Athlete and missionary Eric Liddell had been largely forgotten until the 1981 film Chariots of Fire reminded the world of him.
Liddell was born in China to Scottish missionaries in 1902. At the age of five, he was sent to a London boarding school while his parents continued in China. For twelve years they had only brief times of family reunion.
Liddell grew up surrounded by Christianity and acquired a firm faith at a young age. He studied science at Edinburgh University where, despite a reserved and shy personality, he became involved in evangelistic preaching with the Christian Union.
That Liddell had outstanding sporting ability was something that had been identified at school, and at university he played for Scotland’s national rugby team. In 1923 he shifted his focus to athletics where he was soon recognised as the fastest runner in Scotland. Liddell was selected for the British team for the 1924 Olympics in Paris with the expectation that he would run in several races, including the 100 metres where he was tipped to be the likely winner. However, holding beliefs on sport on the Lord’s Day, he refused to take part in the heats that would be held on a Sunday. His action brought him under enormous pressure from both the British Olympics management and the popular press to compromise his faith. He refused to yield.

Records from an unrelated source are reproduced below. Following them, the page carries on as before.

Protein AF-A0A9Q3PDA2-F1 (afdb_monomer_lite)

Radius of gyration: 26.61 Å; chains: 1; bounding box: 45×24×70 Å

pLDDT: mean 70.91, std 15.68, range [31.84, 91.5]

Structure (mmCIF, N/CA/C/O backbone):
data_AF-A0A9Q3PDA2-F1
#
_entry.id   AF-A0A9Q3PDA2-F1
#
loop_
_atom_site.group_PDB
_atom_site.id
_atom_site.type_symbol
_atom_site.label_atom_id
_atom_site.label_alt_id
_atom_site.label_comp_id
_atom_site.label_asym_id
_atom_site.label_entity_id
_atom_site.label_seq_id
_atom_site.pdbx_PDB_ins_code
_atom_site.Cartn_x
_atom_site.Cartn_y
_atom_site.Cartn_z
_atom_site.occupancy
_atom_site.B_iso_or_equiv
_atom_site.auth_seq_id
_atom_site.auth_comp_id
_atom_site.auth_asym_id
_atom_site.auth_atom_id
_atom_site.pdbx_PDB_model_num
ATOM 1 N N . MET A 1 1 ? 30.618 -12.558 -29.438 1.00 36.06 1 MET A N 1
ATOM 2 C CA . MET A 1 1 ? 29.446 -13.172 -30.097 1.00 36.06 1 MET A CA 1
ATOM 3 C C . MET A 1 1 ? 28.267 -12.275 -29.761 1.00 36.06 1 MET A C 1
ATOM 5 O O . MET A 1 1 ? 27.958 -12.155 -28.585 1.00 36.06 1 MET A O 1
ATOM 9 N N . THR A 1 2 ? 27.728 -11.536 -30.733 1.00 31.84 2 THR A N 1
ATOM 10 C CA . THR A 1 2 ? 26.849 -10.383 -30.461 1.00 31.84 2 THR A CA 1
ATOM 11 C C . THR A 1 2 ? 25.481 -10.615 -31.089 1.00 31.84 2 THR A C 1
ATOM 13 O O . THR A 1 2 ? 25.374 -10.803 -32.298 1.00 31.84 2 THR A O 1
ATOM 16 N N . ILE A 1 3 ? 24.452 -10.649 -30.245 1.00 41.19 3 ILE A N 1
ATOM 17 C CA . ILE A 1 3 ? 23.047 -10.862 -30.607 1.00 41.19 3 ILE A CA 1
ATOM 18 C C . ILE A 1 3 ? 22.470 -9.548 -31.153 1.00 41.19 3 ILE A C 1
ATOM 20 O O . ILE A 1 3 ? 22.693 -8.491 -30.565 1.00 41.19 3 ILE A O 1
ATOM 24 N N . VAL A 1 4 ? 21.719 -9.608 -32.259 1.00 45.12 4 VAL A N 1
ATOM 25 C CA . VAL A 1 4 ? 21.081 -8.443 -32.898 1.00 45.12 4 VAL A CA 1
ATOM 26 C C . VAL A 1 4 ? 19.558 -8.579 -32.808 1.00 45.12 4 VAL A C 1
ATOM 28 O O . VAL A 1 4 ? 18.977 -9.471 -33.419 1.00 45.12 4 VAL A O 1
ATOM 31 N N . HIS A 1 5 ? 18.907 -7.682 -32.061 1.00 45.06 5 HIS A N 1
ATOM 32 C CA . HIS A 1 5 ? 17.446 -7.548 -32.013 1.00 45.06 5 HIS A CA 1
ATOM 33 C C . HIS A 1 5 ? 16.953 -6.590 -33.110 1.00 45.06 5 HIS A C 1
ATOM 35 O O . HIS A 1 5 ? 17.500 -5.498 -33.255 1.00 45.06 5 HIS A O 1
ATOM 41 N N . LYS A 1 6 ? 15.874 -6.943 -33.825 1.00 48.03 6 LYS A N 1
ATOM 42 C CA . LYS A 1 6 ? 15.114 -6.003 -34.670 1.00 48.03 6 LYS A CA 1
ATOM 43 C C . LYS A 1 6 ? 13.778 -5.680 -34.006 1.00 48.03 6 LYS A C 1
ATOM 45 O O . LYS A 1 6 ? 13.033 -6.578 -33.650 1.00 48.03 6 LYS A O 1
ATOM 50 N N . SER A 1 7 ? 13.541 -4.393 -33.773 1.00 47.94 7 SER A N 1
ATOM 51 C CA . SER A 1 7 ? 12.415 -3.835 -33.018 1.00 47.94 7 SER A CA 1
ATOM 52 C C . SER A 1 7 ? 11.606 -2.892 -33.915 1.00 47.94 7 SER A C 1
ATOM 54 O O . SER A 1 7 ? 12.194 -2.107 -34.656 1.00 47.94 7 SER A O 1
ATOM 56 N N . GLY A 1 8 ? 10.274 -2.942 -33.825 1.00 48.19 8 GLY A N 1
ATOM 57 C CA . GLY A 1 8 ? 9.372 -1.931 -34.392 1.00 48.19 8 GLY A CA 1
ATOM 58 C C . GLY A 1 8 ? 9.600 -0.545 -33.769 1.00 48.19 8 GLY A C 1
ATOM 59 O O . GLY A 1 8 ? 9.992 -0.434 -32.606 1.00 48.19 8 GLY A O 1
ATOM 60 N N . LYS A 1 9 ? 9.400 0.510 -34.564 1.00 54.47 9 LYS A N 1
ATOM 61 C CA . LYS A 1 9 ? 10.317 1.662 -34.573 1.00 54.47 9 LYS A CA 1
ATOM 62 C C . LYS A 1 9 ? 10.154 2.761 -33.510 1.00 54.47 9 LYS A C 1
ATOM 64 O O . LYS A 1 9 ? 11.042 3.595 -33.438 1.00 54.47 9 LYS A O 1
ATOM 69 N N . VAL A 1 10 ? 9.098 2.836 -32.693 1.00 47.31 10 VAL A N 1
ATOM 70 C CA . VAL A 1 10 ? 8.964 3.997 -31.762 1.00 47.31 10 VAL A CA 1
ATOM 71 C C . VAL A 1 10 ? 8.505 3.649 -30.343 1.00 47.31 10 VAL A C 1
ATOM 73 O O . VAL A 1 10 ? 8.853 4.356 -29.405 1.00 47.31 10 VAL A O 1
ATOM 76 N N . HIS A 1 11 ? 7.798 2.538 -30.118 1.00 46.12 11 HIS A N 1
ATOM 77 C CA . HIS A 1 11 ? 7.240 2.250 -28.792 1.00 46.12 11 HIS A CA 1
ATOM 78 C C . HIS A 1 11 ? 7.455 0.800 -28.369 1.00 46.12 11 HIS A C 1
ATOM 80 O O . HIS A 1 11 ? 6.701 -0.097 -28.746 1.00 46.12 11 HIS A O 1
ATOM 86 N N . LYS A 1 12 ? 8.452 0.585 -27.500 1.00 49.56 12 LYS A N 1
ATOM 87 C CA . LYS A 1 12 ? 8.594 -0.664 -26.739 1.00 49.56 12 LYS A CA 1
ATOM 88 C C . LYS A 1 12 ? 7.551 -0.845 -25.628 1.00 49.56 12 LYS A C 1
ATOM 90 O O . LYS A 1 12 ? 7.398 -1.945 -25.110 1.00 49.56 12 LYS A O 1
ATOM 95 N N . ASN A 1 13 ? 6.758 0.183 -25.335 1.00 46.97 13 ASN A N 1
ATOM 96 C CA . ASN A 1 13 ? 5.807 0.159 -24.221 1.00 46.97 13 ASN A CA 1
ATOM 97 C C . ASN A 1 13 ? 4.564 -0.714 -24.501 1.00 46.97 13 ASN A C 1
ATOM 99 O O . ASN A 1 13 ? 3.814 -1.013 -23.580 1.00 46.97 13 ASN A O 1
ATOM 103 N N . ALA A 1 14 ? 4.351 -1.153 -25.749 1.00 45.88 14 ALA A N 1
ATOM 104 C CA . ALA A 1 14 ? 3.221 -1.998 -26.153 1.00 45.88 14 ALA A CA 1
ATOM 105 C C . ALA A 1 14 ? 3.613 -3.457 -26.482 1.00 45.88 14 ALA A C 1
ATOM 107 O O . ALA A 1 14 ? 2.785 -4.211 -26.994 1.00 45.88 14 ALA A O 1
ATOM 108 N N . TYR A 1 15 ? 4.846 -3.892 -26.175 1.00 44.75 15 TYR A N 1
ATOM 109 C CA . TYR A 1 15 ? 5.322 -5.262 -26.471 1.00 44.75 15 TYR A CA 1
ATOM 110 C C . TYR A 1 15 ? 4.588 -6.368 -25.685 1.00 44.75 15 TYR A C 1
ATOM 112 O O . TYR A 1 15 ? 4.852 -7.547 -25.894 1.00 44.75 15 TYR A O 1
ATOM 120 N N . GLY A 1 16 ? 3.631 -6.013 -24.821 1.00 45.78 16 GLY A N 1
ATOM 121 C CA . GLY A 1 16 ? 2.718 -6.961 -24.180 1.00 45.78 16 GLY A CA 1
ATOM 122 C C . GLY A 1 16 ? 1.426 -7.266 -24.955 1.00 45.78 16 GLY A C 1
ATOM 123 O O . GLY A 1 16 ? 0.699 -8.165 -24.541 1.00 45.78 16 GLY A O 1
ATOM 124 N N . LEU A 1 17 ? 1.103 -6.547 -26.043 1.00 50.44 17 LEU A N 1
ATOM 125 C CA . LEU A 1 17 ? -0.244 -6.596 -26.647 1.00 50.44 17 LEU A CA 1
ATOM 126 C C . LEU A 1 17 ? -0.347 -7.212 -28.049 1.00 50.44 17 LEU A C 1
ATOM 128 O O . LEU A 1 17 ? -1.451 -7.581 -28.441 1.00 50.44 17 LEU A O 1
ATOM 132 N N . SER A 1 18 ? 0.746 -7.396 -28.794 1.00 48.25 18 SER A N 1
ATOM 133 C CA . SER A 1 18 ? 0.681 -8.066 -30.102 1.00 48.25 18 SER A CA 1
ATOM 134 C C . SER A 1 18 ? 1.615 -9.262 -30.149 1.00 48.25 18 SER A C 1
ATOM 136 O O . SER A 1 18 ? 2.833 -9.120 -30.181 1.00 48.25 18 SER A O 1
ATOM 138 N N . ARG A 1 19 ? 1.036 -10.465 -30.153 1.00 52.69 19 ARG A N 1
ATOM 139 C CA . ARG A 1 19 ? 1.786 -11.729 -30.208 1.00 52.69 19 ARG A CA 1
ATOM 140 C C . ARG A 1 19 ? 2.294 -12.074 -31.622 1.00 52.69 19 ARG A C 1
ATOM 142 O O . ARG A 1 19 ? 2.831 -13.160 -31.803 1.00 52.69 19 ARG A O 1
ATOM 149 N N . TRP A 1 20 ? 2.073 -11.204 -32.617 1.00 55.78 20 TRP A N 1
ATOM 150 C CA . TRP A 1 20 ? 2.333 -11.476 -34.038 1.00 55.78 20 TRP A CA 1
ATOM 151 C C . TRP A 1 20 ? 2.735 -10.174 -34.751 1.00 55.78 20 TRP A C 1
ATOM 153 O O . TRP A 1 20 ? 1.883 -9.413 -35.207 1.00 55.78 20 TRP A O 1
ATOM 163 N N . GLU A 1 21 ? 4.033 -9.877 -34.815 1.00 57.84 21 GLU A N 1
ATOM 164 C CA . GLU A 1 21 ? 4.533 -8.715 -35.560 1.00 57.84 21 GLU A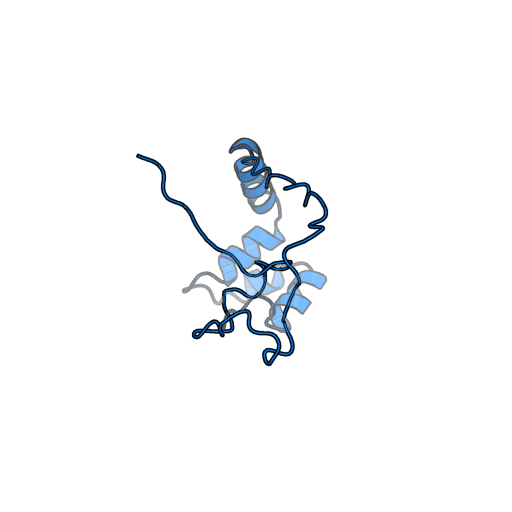 CA 1
ATOM 165 C C . GLU A 1 21 ? 4.394 -8.931 -37.079 1.00 57.84 21 GLU A C 1
ATOM 167 O O . GLU A 1 21 ? 4.812 -9.953 -37.623 1.00 57.84 21 GLU A O 1
ATOM 172 N N . LEU A 1 22 ? 3.769 -7.978 -37.776 1.00 63.75 22 LEU A N 1
ATOM 173 C CA . LEU A 1 22 ? 3.608 -8.025 -39.232 1.00 63.75 22 LEU A CA 1
ATOM 174 C C . LEU A 1 22 ? 4.863 -7.496 -39.937 1.00 63.75 22 LEU A C 1
ATOM 176 O O . LEU A 1 22 ? 5.524 -6.574 -39.457 1.00 63.75 22 LEU A O 1
ATOM 180 N N . ALA A 1 23 ? 5.158 -8.034 -41.123 1.00 74.75 23 ALA A N 1
ATOM 181 C CA . ALA A 1 23 ? 6.287 -7.589 -41.937 1.00 74.75 23 ALA A CA 1
ATOM 182 C C . ALA A 1 23 ? 6.187 -6.087 -42.291 1.00 74.75 23 ALA A C 1
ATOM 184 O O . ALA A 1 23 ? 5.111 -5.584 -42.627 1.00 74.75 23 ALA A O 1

In the 200m Liddell won a bronze medal. He prepared for the 400m, a distance over which he was not expected to do well. On the morning of the race, he was handed a paper which read, ‘In the old book it says, “He that honours me, I will honour.”’ Recognising the words from 1 Samuel 2:30, Liddell was encouraged. He took the race at a sprint pace and won, breaking the Olympic and world records. Already well known because of his moral battle, Liddell’s dramatic and unexpected victory now made him a global celebrity.
After the Olympics, Liddell continued to compete but, rejecting various appealing offers associated with sport, expressed his firm belief that ‘God made him for China’. In 1925 he returned to north China as a teacher in a missionary college. In China, Liddell, busy with work and evangelism, continued to compete occasionally. He travelled to Scotland in 1930 to be trained and ordained in the Congregational Church of Scotland and, returning to China, married Florence Mackenzie whose parents were Canadian missionaries.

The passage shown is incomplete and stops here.